**Available data:**
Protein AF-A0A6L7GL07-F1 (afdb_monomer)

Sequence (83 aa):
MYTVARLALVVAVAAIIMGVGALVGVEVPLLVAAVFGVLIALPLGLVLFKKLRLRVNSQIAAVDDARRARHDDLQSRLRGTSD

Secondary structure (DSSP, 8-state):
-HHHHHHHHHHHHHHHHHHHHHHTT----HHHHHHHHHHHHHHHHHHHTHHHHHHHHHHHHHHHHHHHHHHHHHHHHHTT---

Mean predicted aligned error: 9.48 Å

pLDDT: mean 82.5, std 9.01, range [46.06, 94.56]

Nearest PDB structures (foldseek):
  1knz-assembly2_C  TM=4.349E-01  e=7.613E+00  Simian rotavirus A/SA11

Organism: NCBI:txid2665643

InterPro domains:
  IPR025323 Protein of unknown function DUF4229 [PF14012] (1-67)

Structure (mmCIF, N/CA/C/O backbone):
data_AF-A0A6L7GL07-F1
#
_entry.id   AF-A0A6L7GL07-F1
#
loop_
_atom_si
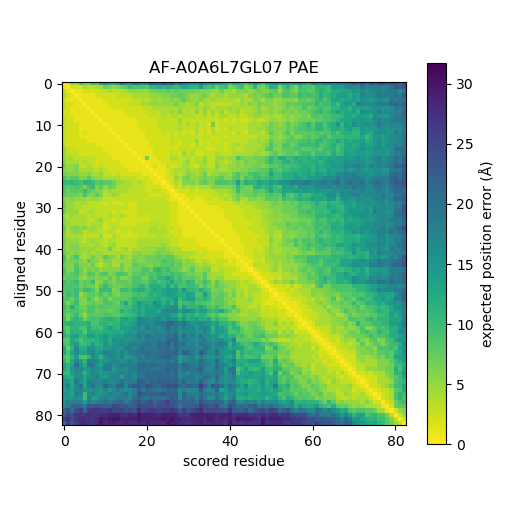te.group_PDB
_atom_site.id
_atom_site.type_symbol
_atom_site.label_atom_id
_atom_site.label_alt_id
_atom_site.label_comp_id
_atom_site.label_asym_id
_atom_site.label_entity_id
_atom_site.label_seq_id
_atom_site.pdbx_PDB_ins_code
_atom_site.Cartn_x
_atom_site.Cartn_y
_atom_site.Cartn_z
_atom_site.occupancy
_atom_site.B_iso_or_equiv
_atom_site.auth_seq_id
_atom_site.auth_comp_id
_atom_site.auth_asym_id
_atom_site.auth_atom_id
_atom_site.pdbx_PDB_model_num
ATOM 1 N N . MET A 1 1 ? -7.651 4.568 8.396 1.00 65.12 1 MET A N 1
ATOM 2 C CA . MET A 1 1 ? -6.206 4.233 8.441 1.00 65.12 1 MET A CA 1
ATOM 3 C C . MET A 1 1 ? -5.780 3.030 7.575 1.00 65.12 1 MET A C 1
ATOM 5 O O . MET A 1 1 ? -4.589 2.864 7.369 1.00 65.12 1 MET A O 1
ATOM 9 N N . TYR A 1 2 ? -6.679 2.216 6.999 1.00 71.19 2 TYR A N 1
ATOM 10 C CA . TYR A 1 2 ? -6.281 1.081 6.134 1.00 71.19 2 TYR A CA 1
ATOM 11 C C . TYR A 1 2 ? -5.984 1.482 4.673 1.00 71.19 2 TYR A C 1
ATOM 13 O O . TYR A 1 2 ? -5.073 0.949 4.046 1.00 71.19 2 TYR A O 1
ATOM 21 N N . THR A 1 3 ? -6.713 2.465 4.137 1.00 79.06 3 THR A N 1
ATOM 22 C CA . THR A 1 3 ? -6.584 2.907 2.738 1.00 79.06 3 THR A CA 1
ATOM 23 C C . THR A 1 3 ? -5.223 3.533 2.437 1.00 79.06 3 THR A C 1
ATOM 25 O O . THR A 1 3 ? -4.637 3.229 1.406 1.00 79.06 3 THR A O 1
ATOM 28 N N . VAL A 1 4 ? -4.683 4.342 3.357 1.00 86.94 4 VAL A N 1
ATOM 29 C CA . VAL A 1 4 ? -3.354 4.964 3.209 1.00 86.94 4 VAL A CA 1
ATOM 30 C C . VAL A 1 4 ? -2.253 3.902 3.179 1.00 86.94 4 VAL A C 1
ATOM 32 O O . VAL A 1 4 ? -1.404 3.932 2.295 1.00 86.94 4 VAL A O 1
ATOM 35 N N . ALA A 1 5 ? -2.308 2.913 4.078 1.00 83.88 5 ALA A N 1
ATOM 36 C CA . ALA A 1 5 ? -1.360 1.798 4.084 1.00 83.88 5 ALA A CA 1
ATOM 37 C C . ALA A 1 5 ? -1.427 0.979 2.784 1.00 83.88 5 ALA A C 1
ATOM 39 O O . ALA A 1 5 ? -0.400 0.580 2.239 1.00 83.88 5 ALA A O 1
ATOM 40 N N . ARG A 1 6 ? -2.637 0.771 2.248 1.00 82.00 6 ARG A N 1
ATOM 41 C CA . ARG A 1 6 ? -2.828 0.104 0.956 1.00 82.00 6 ARG A CA 1
ATOM 42 C C . ARG A 1 6 ? -2.256 0.929 -0.200 1.00 82.00 6 ARG A C 1
ATOM 44 O O . ARG A 1 6 ? -1.613 0.352 -1.068 1.00 82.00 6 ARG A O 1
ATOM 51 N N . LEU A 1 7 ? -2.451 2.246 -0.203 1.00 86.31 7 LEU A N 1
ATOM 52 C CA . LEU A 1 7 ? -1.903 3.128 -1.234 1.00 86.31 7 LEU A CA 1
ATOM 53 C C . LEU A 1 7 ? -0.367 3.128 -1.207 1.00 86.31 7 LEU A C 1
ATOM 55 O O . LEU A 1 7 ? 0.266 2.965 -2.245 1.00 86.31 7 LEU A O 1
ATOM 59 N N . ALA A 1 8 ? 0.227 3.212 -0.014 1.00 88.38 8 ALA A N 1
ATOM 60 C CA . ALA A 1 8 ? 1.673 3.117 0.167 1.00 88.38 8 ALA A CA 1
ATOM 61 C C . ALA A 1 8 ? 2.230 1.771 -0.329 1.00 88.38 8 ALA A C 1
ATOM 63 O O . ALA A 1 8 ? 3.267 1.741 -0.986 1.00 88.38 8 ALA A O 1
ATOM 64 N N . LEU A 1 9 ? 1.517 0.665 -0.076 1.00 85.75 9 LEU A N 1
ATOM 65 C CA . LEU A 1 9 ? 1.900 -0.656 -0.578 1.00 85.75 9 LEU A CA 1
ATOM 66 C C . LEU A 1 9 ? 1.916 -0.705 -2.113 1.00 85.75 9 LEU A C 1
ATOM 68 O O . LEU A 1 9 ? 2.859 -1.241 -2.682 1.00 85.75 9 LEU A O 1
ATOM 72 N N . VAL A 1 10 ? 0.913 -0.127 -2.784 1.00 87.19 10 VAL A N 1
ATOM 73 C CA . VAL A 1 10 ? 0.878 -0.056 -4.258 1.00 87.19 10 VAL A CA 1
ATOM 74 C C . VAL A 1 10 ? 2.096 0.698 -4.790 1.00 87.19 10 VAL A C 1
ATOM 76 O O . VAL A 1 10 ? 2.770 0.204 -5.692 1.00 87.19 10 VAL A O 1
A
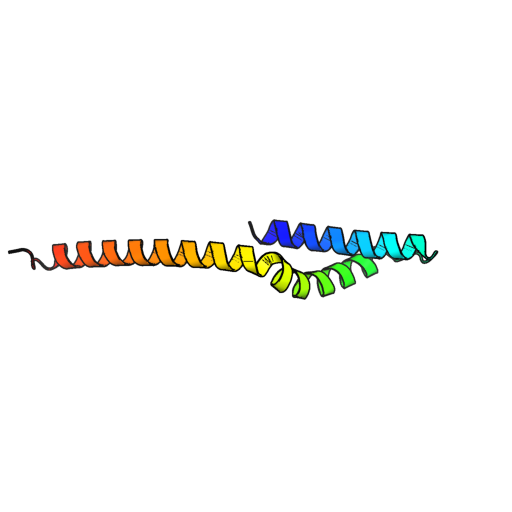TOM 79 N N . VAL A 1 11 ? 2.406 1.860 -4.207 1.00 91.38 11 VAL A N 1
ATOM 80 C CA . VAL A 1 11 ? 3.562 2.679 -4.608 1.00 91.38 11 VAL A CA 1
ATOM 81 C C . VAL A 1 11 ? 4.872 1.918 -4.403 1.00 91.38 11 VAL A C 1
ATOM 83 O O . VAL A 1 11 ? 5.709 1.895 -5.301 1.00 91.38 11 VAL A O 1
ATOM 86 N N . ALA A 1 12 ? 5.033 1.242 -3.262 1.00 92.50 12 ALA A N 1
ATOM 87 C CA . ALA A 1 12 ? 6.219 0.441 -2.975 1.00 92.50 12 ALA A CA 1
ATOM 88 C C . ALA A 1 12 ? 6.392 -0.713 -3.975 1.00 92.50 12 ALA A C 1
ATOM 90 O O . ALA A 1 12 ? 7.485 -0.915 -4.496 1.00 92.50 12 ALA A O 1
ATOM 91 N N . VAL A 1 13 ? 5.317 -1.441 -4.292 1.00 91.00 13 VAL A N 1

**How to complete this task:** Return word for word the line with "ATOM 86 N N" and every line after it through the end of the records above.

**Task answer:**
ATOM 86 N N . ALA A 1 12 ? 5.033 1.242 -3.262 1.00 92.50 12 ALA A N 1
ATOM 87 C CA . ALA A 1 12 ? 6.219 0.441 -2.975 1.00 92.50 12 ALA A CA 1
ATOM 88 C C . ALA A 1 12 ? 6.392 -0.713 -3.975 1.00 92.50 12 ALA A C 1
ATOM 90 O O . ALA A 1 12 ? 7.485 -0.915 -4.496 1.00 92.50 12 ALA A O 1
ATOM 91 N N . VAL A 1 13 ? 5.317 -1.441 -4.292 1.00 91.00 13 VAL A N 1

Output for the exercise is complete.